### YOUR INSTRUCTIONS
Take the data below and extract the lines from the one with "ATOM 23 C CA" to the one with "ATOM 56 C C", inclusive, exactly as written.

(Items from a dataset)
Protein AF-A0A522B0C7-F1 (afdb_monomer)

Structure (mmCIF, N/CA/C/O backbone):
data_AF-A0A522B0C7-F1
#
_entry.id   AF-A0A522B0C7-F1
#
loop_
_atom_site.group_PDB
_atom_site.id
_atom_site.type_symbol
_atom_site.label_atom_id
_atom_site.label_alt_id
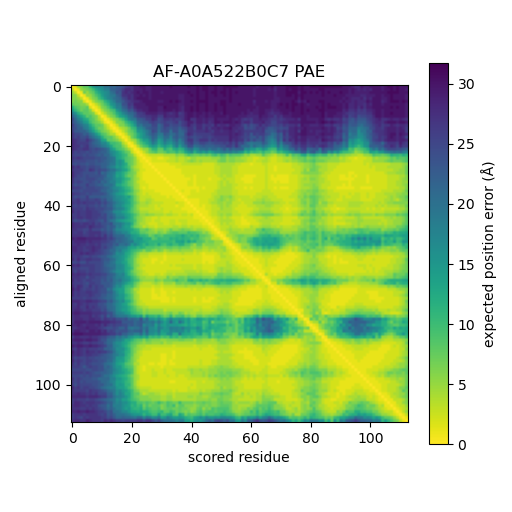_atom_site.label_comp_id
_atom_site.label_asym_id
_atom_site.label_entity_id
_atom_site.label_seq_id
_atom_site.pdbx_PDB_ins_code
_atom_site.Cartn_x
_atom_site.Cartn_y
_atom_site.Cartn_z
_atom_site.occupancy
_atom_site.B_iso_or_equiv
_atom_site.auth_seq_id
_atom_site.auth_comp_id
_atom_site.auth_asym_id
_atom_site.auth_atom_id
_atom_site.pdbx_PDB_model_num
ATOM 1 N N . MET A 1 1 ? -61.055 -35.235 2.290 1.00 40.44 1 MET A N 1
ATOM 2 C CA . MET A 1 1 ? -59.894 -34.708 1.541 1.00 40.44 1 MET A CA 1
ATOM 3 C C . MET A 1 1 ? -59.659 -33.285 2.010 1.00 40.44 1 MET A C 1
ATOM 5 O O . MET A 1 1 ? -60.556 -32.468 1.869 1.00 40.44 1 MET A O 1
ATOM 9 N N . ALA A 1 2 ? -58.532 -33.042 2.676 1.00 50.84 2 ALA A N 1
ATOM 10 C CA . ALA A 1 2 ? -58.157 -31.743 3.227 1.00 50.84 2 ALA A CA 1
ATOM 11 C C . ALA A 1 2 ? -57.279 -30.982 2.225 1.00 50.84 2 ALA A C 1
ATOM 13 O O . ALA A 1 2 ? -56.444 -31.598 1.566 1.00 50.84 2 ALA A O 1
ATOM 14 N N . ILE A 1 3 ? -57.442 -29.663 2.143 1.00 47.31 3 ILE A N 1
ATOM 15 C CA . ILE A 1 3 ? -56.501 -28.766 1.463 1.00 47.31 3 ILE A CA 1
ATOM 16 C C . ILE A 1 3 ? -56.241 -27.555 2.354 1.00 47.31 3 ILE A C 1
ATOM 18 O O . ILE A 1 3 ? -57.135 -27.046 3.027 1.00 47.31 3 ILE A O 1
ATOM 22 N N . ALA A 1 4 ? -54.961 -27.211 2.405 1.00 51.31 4 ALA A N 1
ATOM 23 C CA . ALA A 1 4 ? -54.277 -26.492 3.461 1.00 51.31 4 ALA A CA 1
ATOM 24 C C . ALA A 1 4 ? -54.275 -24.969 3.258 1.00 51.31 4 ALA A C 1
ATOM 26 O O . ALA A 1 4 ? -54.376 -24.472 2.139 1.00 51.31 4 ALA A O 1
ATOM 27 N N . ALA A 1 5 ? -54.117 -24.242 4.366 1.00 51.69 5 ALA A N 1
ATOM 28 C CA . ALA A 1 5 ? -53.943 -22.797 4.409 1.00 51.69 5 ALA A CA 1
ATOM 29 C C . ALA A 1 5 ? -52.477 -22.402 4.148 1.00 51.69 5 ALA A C 1
ATOM 31 O O . ALA A 1 5 ? -51.570 -22.964 4.760 1.00 51.69 5 ALA A O 1
ATOM 32 N N . CYS A 1 6 ? -52.245 -21.392 3.305 1.00 53.12 6 CYS A N 1
ATOM 33 C CA . CYS A 1 6 ? -50.950 -20.719 3.175 1.00 53.12 6 CYS A CA 1
ATOM 34 C C . CYS A 1 6 ? -51.035 -19.322 3.801 1.00 53.12 6 CYS A C 1
ATOM 36 O O . CYS A 1 6 ? -51.532 -18.384 3.183 1.00 53.12 6 CYS A O 1
ATOM 38 N N . GLY A 1 7 ? -50.536 -19.189 5.031 1.00 49.09 7 GLY A N 1
ATOM 39 C CA . GLY A 1 7 ? -50.169 -17.899 5.612 1.00 49.09 7 GLY A CA 1
ATOM 40 C C . GLY A 1 7 ? -48.756 -17.533 5.164 1.00 49.09 7 GLY A C 1
ATOM 41 O O . GLY A 1 7 ? -47.794 -18.168 5.586 1.00 49.09 7 GLY A O 1
ATOM 42 N N . GLY A 1 8 ? -48.630 -16.538 4.287 1.00 43.97 8 GLY A N 1
ATOM 43 C CA . GLY A 1 8 ? -47.344 -15.964 3.896 1.00 43.97 8 GLY A CA 1
ATOM 44 C C . GLY A 1 8 ? -46.868 -14.966 4.947 1.00 43.97 8 GLY A C 1
ATOM 45 O O . GLY A 1 8 ? -47.298 -13.816 4.944 1.00 43.97 8 GLY A O 1
ATOM 46 N N . GLY A 1 9 ? -46.011 -15.417 5.864 1.00 45.12 9 GLY A N 1
ATOM 47 C CA . GLY A 1 9 ? -45.264 -14.547 6.772 1.00 45.12 9 GLY A CA 1
ATOM 48 C C . GLY A 1 9 ? -44.138 -13.835 6.021 1.00 45.12 9 GLY A C 1
ATOM 49 O O . GLY A 1 9 ? -43.378 -14.473 5.295 1.00 45.12 9 GLY A O 1
ATOM 50 N N . GLY A 1 10 ? -44.057 -12.513 6.177 1.00 48.09 10 GLY A N 1
ATOM 51 C CA . GLY A 1 10 ? -43.008 -11.686 5.587 1.00 48.09 10 GLY A CA 1
ATOM 52 C C . GLY A 1 10 ? -41.617 -12.123 6.045 1.00 48.09 10 GLY A C 1
ATOM 53 O O . GLY A 1 10 ? -41.368 -12.282 7.238 1.00 48.09 10 GLY A O 1
ATOM 54 N N . ALA A 1 11 ? -40.713 -12.310 5.086 1.00 48.06 11 ALA A N 1
ATOM 55 C CA . ALA A 1 11 ? -39.305 -12.532 5.364 1.00 48.06 11 ALA A CA 1
ATOM 56 C C . ALA A 1 11 ? -38.674 -11.211 5.822 1.00 48.06 11 ALA A C 1
ATOM 58 O O . ALA A 1 11 ? -38.507 -10.278 5.036 1.00 48.06 11 ALA A O 1
ATOM 59 N N . THR A 1 12 ? -38.326 -11.123 7.101 1.00 55.12 12 THR A N 1
ATOM 60 C CA . THR A 1 12 ? -37.353 -10.149 7.596 1.00 55.12 12 THR A CA 1
ATOM 61 C C . THR A 1 12 ? -36.001 -10.445 6.938 1.00 55.12 12 THR A C 1
ATOM 63 O O . THR A 1 12 ? -35.596 -11.610 6.917 1.00 55.12 12 THR A O 1
ATOM 66 N N . PRO A 1 13 ? -35.272 -9.448 6.402 1.00 56.03 13 PRO A
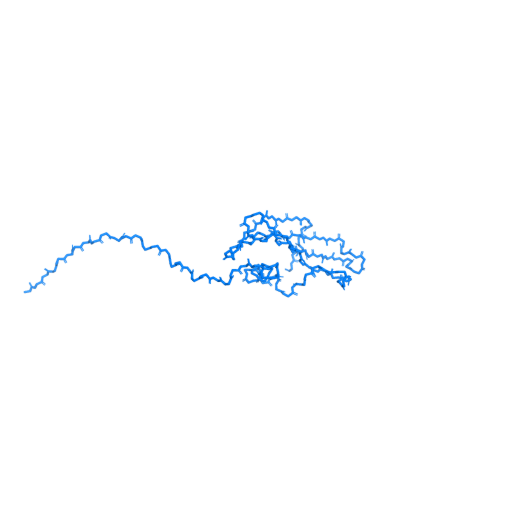 N 1
ATOM 67 C CA . PRO A 1 13 ? -33.917 -9.683 5.924 1.00 56.03 13 PRO A CA 1
ATOM 68 C C . PRO A 1 13 ? -33.036 -10.102 7.107 1.00 56.03 13 PRO A C 1
ATOM 70 O O . PRO A 1 13 ? -32.876 -9.362 8.077 1.00 56.03 13 PRO A O 1
ATOM 73 N N . THR A 1 14 ? -32.489 -11.314 7.039 1.00 57.69 14 THR A N 1
ATOM 74 C CA . THR A 1 14 ? -31.439 -11.785 7.943 1.00 57.69 14 THR A CA 1
ATOM 75 C C . THR A 1 14 ? -30.223 -10.861 7.797 1.00 57.69 14 THR A C 1
ATOM 77 O O . THR A 1 14 ? -29.751 -10.686 6.670 1.00 57.69 14 THR A O 1
ATOM 80 N N . PRO A 1 15 ? -29.701 -10.251 8.879 1.00 56.97 15 PRO A N 1
ATOM 81 C CA . PRO A 1 15 ? -28.418 -9.563 8.804 1.00 56.97 15 PRO A CA 1
ATOM 82 C C . PRO A 1 15 ? -27.334 -10.573 8.392 1.00 56.97 15 PRO A C 1
ATOM 84 O O . PRO A 1 15 ? -27.408 -11.734 8.809 1.00 56.97 15 PRO A O 1
ATOM 87 N N . PRO A 1 16 ? -26.342 -10.179 7.571 1.00 56.69 16 PRO A N 1
ATOM 88 C CA . PRO A 1 16 ? -25.251 -11.074 7.202 1.00 56.69 16 PRO A CA 1
ATOM 89 C C . PRO A 1 16 ? -24.574 -11.616 8.470 1.00 56.69 16 PRO A C 1
ATOM 91 O O . PRO A 1 16 ? -24.565 -10.922 9.493 1.00 56.69 16 PRO A O 1
ATOM 94 N N . PRO A 1 17 ? -24.015 -12.841 8.439 1.00 53.41 17 PRO A N 1
ATOM 95 C CA . PRO A 1 17 ? -23.254 -13.352 9.566 1.00 53.41 17 PRO A CA 1
ATOM 96 C C . PRO A 1 17 ? -22.157 -12.338 9.891 1.00 53.41 17 PRO A 
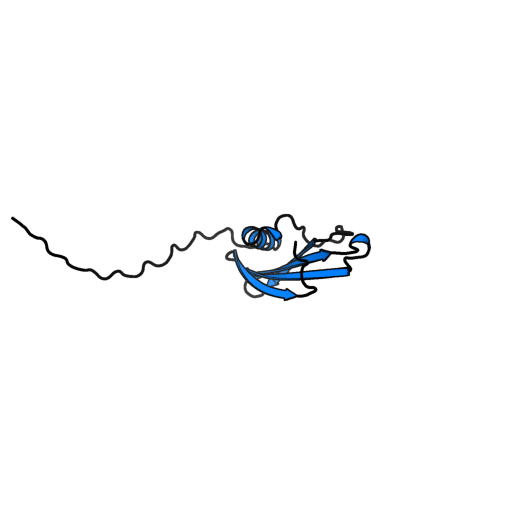C 1
ATOM 98 O O . PRO A 1 17 ? -21.298 -12.053 9.057 1.00 53.41 17 PRO A O 1
ATOM 101 N N . VAL A 1 18 ? -22.226 -11.758 11.090 1.00 54.56 18 VAL A N 1
ATOM 102 C CA . VAL A 1 18 ? -21.138 -10.967 11.660 1.00 54.56 18 VAL A CA 1
ATOM 103 C C . VAL A 1 18 ? -19.975 -11.940 11.776 1.00 54.56 18 VAL A C 1
ATOM 105 O O . VAL A 1 18 ? -19.977 -12.811 12.646 1.00 54.56 18 VAL A O 1
ATOM 108 N N . GLY A 1 19 ? -19.055 -11.875 10.811 1.00 46.22 19 GLY A N 1
ATOM 109 C CA . GLY A 1 19 ? -17.866 -12.709 10.800 1.00 46.22 19 GLY A CA 1
ATOM 110 C C . GLY A 1 19 ? -17.171 -12.579 12.148 1.00 46.22 19 GLY A C 1
ATOM 111 O O . GLY A 1 19 ? -17.073 -11.474 12.686 1.00 46.22 19 GLY A O 1
ATOM 112 N N . SER A 1 20 ? -16.737 -13.708 12.714 1.00 49.09 20 SER A N 1
ATOM 113 C CA . SER A 1 20 ? -15.844 -13.705 13.871 1.00 49.09 20 SER A CA 1
ATOM 114 C C . SER A 1 20 ? -14.769 -12.637 13.670 1.00 49.09 20 SER A C 1
ATOM 116 O O . SER A 1 20 ? -14.238 -12.555 12.557 1.00 49.09 20 SER A O 1
ATOM 118 N N . PRO A 1 21 ? -14.433 -11.833 14.697 1.00 57.12 21 PRO A N 1
ATOM 119 C CA . PRO A 1 21 ? -13.303 -10.933 14.588 1.00 57.12 21 PRO A CA 1
ATOM 120 C C . PRO A 1 21 ? -12.100 -11.782 14.185 1.00 57.12 21 PRO A C 1
ATOM 122 O O . PRO A 1 21 ? -11.698 -12.688 14.919 1.00 57.12 21 PRO A O 1
ATOM 125 N N . GLY A 1 22 ? -11.564 -11.532 12.991 1.00 59.81 22 GLY A N 1
ATOM 126 C CA . GLY A 1 22 ? -10.209 -11.961 12.691 1.00 59.81 22 GLY A CA 1
ATOM 127 C C . GLY A 1 22 ? -9.264 -11.381 13.750 1.00 59.81 22 GLY A C 1
ATOM 128 O O . GLY A 1 22 ? -9.653 -10.470 14.492 1.00 59.81 22 GLY A O 1
ATOM 129 N N . PRO A 1 23 ? -8.030 -11.892 13.860 1.00 69.12 23 PRO A N 1
ATOM 130 C CA . PRO A 1 23 ? -7.047 -11.263 14.728 1.00 69.12 23 PRO A CA 1
ATOM 131 C C . PRO A 1 23 ? -6.967 -9.772 14.382 1.00 69.12 23 PRO A C 1
ATOM 133 O O . PRO A 1 23 ? -6.777 -9.409 13.221 1.00 69.12 23 PRO A O 1
ATOM 136 N N . THR A 1 24 ? -7.161 -8.9
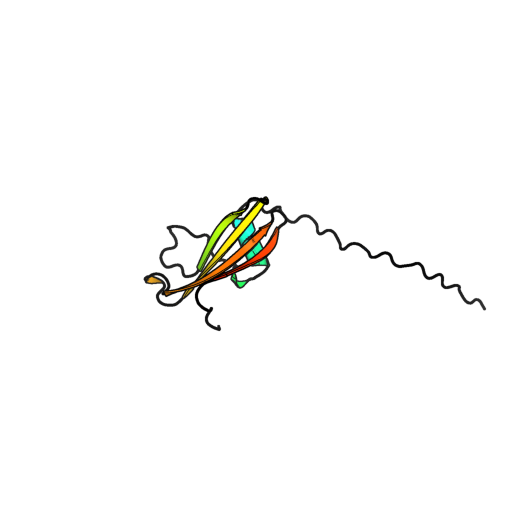18 15.386 1.00 84.88 24 THR A N 1
ATOM 137 C CA . THR A 1 24 ? -7.048 -7.470 15.221 1.00 84.88 24 THR A CA 1
ATOM 138 C C . THR A 1 24 ? -5.674 -7.145 14.647 1.00 84.88 24 THR A C 1
ATOM 140 O O . THR A 1 24 ? -4.657 -7.624 15.155 1.00 84.88 24 THR A O 1
ATOM 143 N N . ILE A 1 25 ? -5.641 -6.324 13.600 1.00 90.31 25 ILE A N 1
ATOM 144 C CA . ILE A 1 25 ? -4.396 -5.850 13.004 1.00 90.31 25 ILE A CA 1
ATOM 145 C C . ILE A 1 25 ? -3.773 -4.846 13.973 1.00 90.31 25 ILE A C 1
ATOM 147 O O . ILE A 1 25 ? -4.285 -3.744 14.153 1.00 90.31 25 ILE A O 1
ATOM 151 N N . THR A 1 26 ? -2.680 -5.239 14.622 1.00 91.50 26 THR A N 1
ATOM 152 C CA . THR A 1 26 ? -1.963 -4.407 15.602 1.00 91.50 26 THR A CA 1
ATOM 153 C C . THR A 1 26 ? -0.524 -4.120 15.197 1.00 91.50 26 THR A C 1
ATOM 155 O O . THR A 1 26 ? 0.136 -3.300 15.832 1.00 91.50 26 THR A O 1
ATOM 158 N N . THR A 1 27 ? -0.034 -4.750 14.1
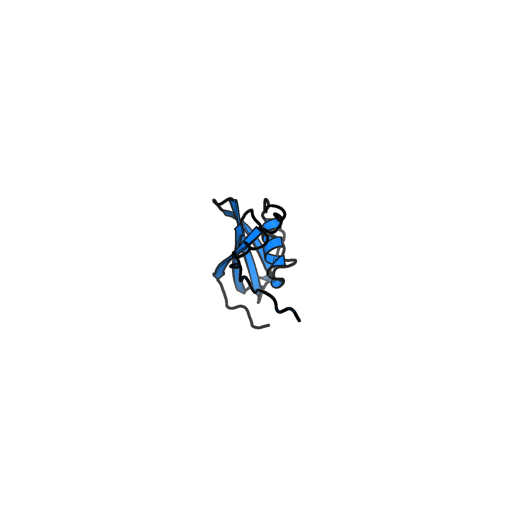27 1.00 93.12 27 THR A N 1
ATOM 159 C CA . THR A 1 27 ? 1.326 -4.557 13.619 1.00 93.12 27 THR A CA 1
ATOM 160 C C . THR A 1 27 ? 1.349 -4.305 12.105 1.00 93.12 27 THR A C 1
ATOM 162 O O . THR A 1 27 ? 0.485 -4.815 11.384 1.00 93.12 27 THR A O 1
ATOM 165 N N . PRO A 1 28 ? 2.373 -3.593 11.594 1.00 93.31 28 PRO A N 1
ATOM 166 C CA . PRO A 1 28 ? 2.558 -3.381 10.157 1.00 93.31 28 PRO A CA 1
ATOM 167 C C . PRO A 1 28 ? 2.659 -4.690 9.358 1.00 93.31 28 PRO A C 1
ATOM 169 O O . PRO A 1 28 ? 2.050 -4.827 8.300 1.00 93.31 28 PRO A O 1
ATOM 172 N N . ALA A 1 29 ? 3.361 -5.690 9.900 1.00 93.06 29 ALA A N 1
ATOM 173 C CA . ALA A 1 29 ? 3.515 -6.995 9.260 1.00 93.06 29 ALA A CA 1
ATOM 174 C C . ALA A 1 29 ? 2.180 -7.751 9.132 1.00 93.06 29 ALA A C 1
ATOM 176 O O . ALA A 1 29 ? 1.932 -8.390 8.111 1.00 93.06 29 ALA A O 1
ATOM 177 N N . GLN A 1 30 ? 1.289 -7.647 10.128 1.00 93.50 30 GLN A N 1
ATOM 178 C CA . GLN A 1 30 ? -0.067 -8.200 10.026 1.00 93.50 30 GLN A CA 1
ATOM 179 C C . GLN A 1 30 ? -0.882 -7.498 8.936 1.00 93.50 30 GLN A C 1
ATOM 181 O O . GLN A 1 30 ? -1.614 -8.161 8.206 1.00 93.50 30 GLN A O 1
ATOM 186 N N . ALA A 1 31 ? -0.737 -6.177 8.794 1.00 93.88 31 ALA A N 1
ATOM 187 C CA . ALA A 1 31 ? -1.402 -5.431 7.732 1.00 93.88 31 ALA A CA 1
ATOM 188 C C . ALA A 1 31 ? -0.908 -5.862 6.342 1.00 93.88 31 ALA A C 1
ATOM 190 O O . ALA A 1 31 ? -1.721 -6.166 5.472 1.00 93.88 31 ALA A O 1
ATOM 191 N N . ALA A 1 32 ? 0.411 -5.964 6.146 1.00 93.81 32 ALA A N 1
ATOM 192 C CA . ALA A 1 32 ? 0.996 -6.427 4.888 1.00 93.81 32 ALA A CA 1
ATOM 193 C C . ALA A 1 32 ? 0.581 -7.871 4.552 1.00 93.81 32 ALA A C 1
ATOM 195 O O . ALA A 1 32 ? 0.191 -8.154 3.419 1.00 93.81 32 ALA A O 1
ATOM 196 N N . ALA A 1 33 ? 0.575 -8.769 5.544 1.00 93.56 33 ALA A N 1
ATOM 197 C CA . ALA A 1 33 ? 0.083 -10.136 5.375 1.00 93.56 33 ALA A CA 1
ATOM 198 C C . ALA A 1 33 ? -1.394 -10.162 4.952 1.00 93.56 33 ALA A C 1
ATOM 200 O O . ALA A 1 33 ? -1.759 -10.899 4.039 1.00 93.56 33 ALA A O 1
ATOM 201 N N . ARG A 1 34 ? -2.229 -9.303 5.548 1.00 93.94 34 ARG A N 1
ATOM 202 C CA . ARG A 1 34 ? -3.653 -9.201 5.216 1.00 93.94 34 ARG A CA 1
ATOM 203 C C . ARG A 1 34 ? -3.899 -8.728 3.781 1.00 93.94 34 ARG A C 1
ATOM 205 O O . ARG A 1 34 ? -4.820 -9.213 3.121 1.00 93.94 34 ARG A O 1
ATOM 212 N N . VAL A 1 35 ? -3.064 -7.819 3.276 1.00 93.75 35 VAL A N 1
ATOM 213 C CA . VAL A 1 35 ? -3.084 -7.442 1.854 1.00 93.75 35 VAL A CA 1
ATOM 214 C C . VAL A 1 35 ? -2.686 -8.637 0.982 1.00 93.75 35 VAL A C 1
ATOM 216 O O . VAL A 1 35 ? -3.387 -8.931 0.020 1.00 93.75 35 VAL A O 1
ATOM 219 N N . GLY A 1 36 ? -1.642 -9.383 1.355 1.00 92.12 36 GLY A N 1
ATOM 220 C CA . GLY A 1 36 ? -1.208 -10.592 0.640 1.00 92.12 36 GLY A CA 1
ATOM 221 C C . GLY A 1 36 ? -2.245 -11.726 0.599 1.00 92.12 36 GLY A C 1
ATOM 222 O O . GLY A 1 36 ? -2.321 -12.463 -0.380 1.00 92.12 36 GLY A O 1
ATOM 223 N N . GLU A 1 37 ? -3.082 -11.860 1.632 1.00 91.94 37 GLU A N 1
ATOM 224 C CA . GLU A 1 37 ? -4.233 -12.782 1.633 1.00 91.94 37 GLU A CA 1
ATOM 225 C C . GLU A 1 37 ? -5.313 -12.376 0.619 1.00 91.94 37 GLU A C 1
ATOM 227 O O . GLU A 1 37 ? -6.026 -13.233 0.099 1.00 91.94 37 GLU A O 1
ATOM 232 N N . THR A 1 38 ? -5.442 -11.074 0.354 1.00 90.75 38 THR A N 1
ATOM 233 C CA . THR A 1 38 ? -6.423 -10.517 -0.589 1.00 90.75 38 THR A CA 1
ATOM 234 C C . THR A 1 38 ? -5.892 -10.552 -2.021 1.00 90.75 38 THR A C 1
ATOM 236 O O . THR A 1 38 ? -6.639 -10.844 -2.953 1.00 90.75 38 THR A O 1
ATOM 239 N N . ASP A 1 39 ? -4.599 -10.284 -2.196 1.00 90.38 39 ASP A N 1
ATOM 240 C CA . ASP A 1 39 ? -3.906 -10.307 -3.477 1.00 90.38 39 ASP A CA 1
ATOM 241 C C . ASP A 1 39 ? -2.565 -11.034 -3.345 1.00 90.38 39 ASP A C 1
ATOM 243 O O . ASP A 1 39 ? -1.590 -10.537 -2.772 1.00 90.38 39 ASP A O 1
ATOM 247 N N . GLN A 1 40 ? -2.519 -12.229 -3.935 1.00 91.12 40 GLN A N 1
ATOM 248 C CA . GLN A 1 40 ? -1.378 -13.130 -3.831 1.00 91.12 40 GLN A CA 1
ATOM 249 C C . GLN A 1 40 ? -0.094 -12.578 -4.463 1.00 91.12 40 GLN A C 1
ATOM 251 O O . GLN A 1 40 ? 0.985 -13.085 -4.155 1.00 91.12 40 GLN A O 1
ATOM 256 N N . ARG A 1 41 ? -0.168 -11.530 -5.299 1.00 89.12 41 ARG A N 1
ATOM 257 C CA . ARG A 1 41 ? 1.017 -10.866 -5.874 1.00 89.12 41 ARG A CA 1
ATOM 258 C C . ARG A 1 41 ? 1.930 -10.272 -4.805 1.00 89.12 41 ARG A C 1
ATOM 260 O O . ARG A 1 41 ? 3.119 -10.100 -5.051 1.00 89.12 41 ARG A O 1
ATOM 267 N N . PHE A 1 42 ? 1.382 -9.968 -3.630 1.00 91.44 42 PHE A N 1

### ANSWER FOR THE TASK
ATOM 23 C CA . ALA A 1 4 ? -54.277 -26.492 3.461 1.00 51.31 4 ALA A CA 1
ATOM 24 C C . ALA A 1 4 ? -54.275 -24.969 3.258 1.00 51.31 4 ALA A C 1
ATOM 26 O O . ALA A 1 4 ? -54.376 -24.472 2.139 1.00 51.31 4 ALA A O 1
ATOM 27 N N . ALA A 1 5 ? -54.117 -24.242 4.366 1.00 51.69 5 ALA A N 1
ATOM 28 C CA . ALA A 1 5 ? -53.943 -22.797 4.409 1.00 51.69 5 ALA A CA 1
ATOM 29 C C . ALA A 1 5 ? -52.477 -22.402 4.148 1.00 51.69 5 ALA A C 1
ATOM 31 O O . ALA A 1 5 ? -51.570 -22.964 4.760 1.00 51.69 5 ALA A O 1
ATOM 32 N N . CYS A 1 6 ? -52.245 -21.392 3.305 1.00 53.12 6 CYS A N 1
ATOM 33 C CA . CYS A 1 6 ? -50.950 -20.719 3.175 1.00 53.12 6 CYS A CA 1
ATOM 34 C C . CYS A 1 6 ? -51.035 -19.322 3.801 1.00 53.12 6 CYS A C 1
ATOM 36 O O . CYS A 1 6 ? -51.532 -18.384 3.183 1.00 53.12 6 CYS A O 1
ATOM 38 N N . GLY A 1 7 ? -50.536 -19.189 5.031 1.00 49.09 7 GLY A N 1
ATOM 39 C CA . GLY A 1 7 ? -50.169 -17.899 5.612 1.00 49.09 7 GLY A CA 1
ATOM 40 C C . GLY A 1 7 ? -48.756 -17.533 5.164 1.00 49.09 7 GLY A C 1
ATOM 41 O O . GLY A 1 7 ? -47.794 -18.168 5.586 1.00 49.09 7 GLY A O 1
ATOM 42 N N . GLY A 1 8 ? -48.630 -16.538 4.287 1.00 43.97 8 GLY A N 1
ATOM 43 C CA . GLY A 1 8 ? -47.344 -15.964 3.896 1.00 43.97 8 GLY A CA 1
ATOM 44 C C . GLY A 1 8 ? -46.868 -14.966 4.947 1.00 43.97 8 GLY A C 1
ATOM 45 O O . GLY A 1 8 ? -47.298 -13.816 4.944 1.00 43.97 8 GLY A O 1
ATOM 46 N N . GLY A 1 9 ? -46.011 -15.417 5.864 1.00 45.12 9 GLY A N 1
ATOM 47 C CA . GLY A 1 9 ? -45.264 -14.547 6.772 1.00 45.12 9 GLY A CA 1
ATOM 48 C C . GLY A 1 9 ? -44.138 -13.835 6.021 1.00 45.12 9 GLY A C 1
ATOM 49 O O . GLY A 1 9 ? -43.378 -14.473 5.295 1.00 45.12 9 GLY A O 1
ATOM 50 N N . GLY A 1 10 ? -44.057 -12.513 6.177 1.00 48.09 10 GLY A N 1
ATOM 51 C CA . GLY A 1 10 ? -43.008 -11.686 5.587 1.00 48.09 10 GLY A CA 1
ATOM 52 C C . GLY A 1 10 ? -41.617 -12.123 6.045 1.00 48.09 10 GLY A C 1
ATOM 53 O O . GLY A 1 10 ? -41.368 -12.282 7.238 1.00 48.09 10 GLY A O 1
ATOM 54 N N . ALA A 1 11 ? -40.713 -12.310 5.086 1.00 48.06 11 ALA A N 1
ATOM 55 C CA . ALA A 1 11 ? -39.305 -12.532 5.364 1.00 48.06 11 ALA A CA 1
ATOM 56 C C . ALA A 1 11 ? -38.674 -11.211 5.822 1.00 48.06 11 ALA A C 1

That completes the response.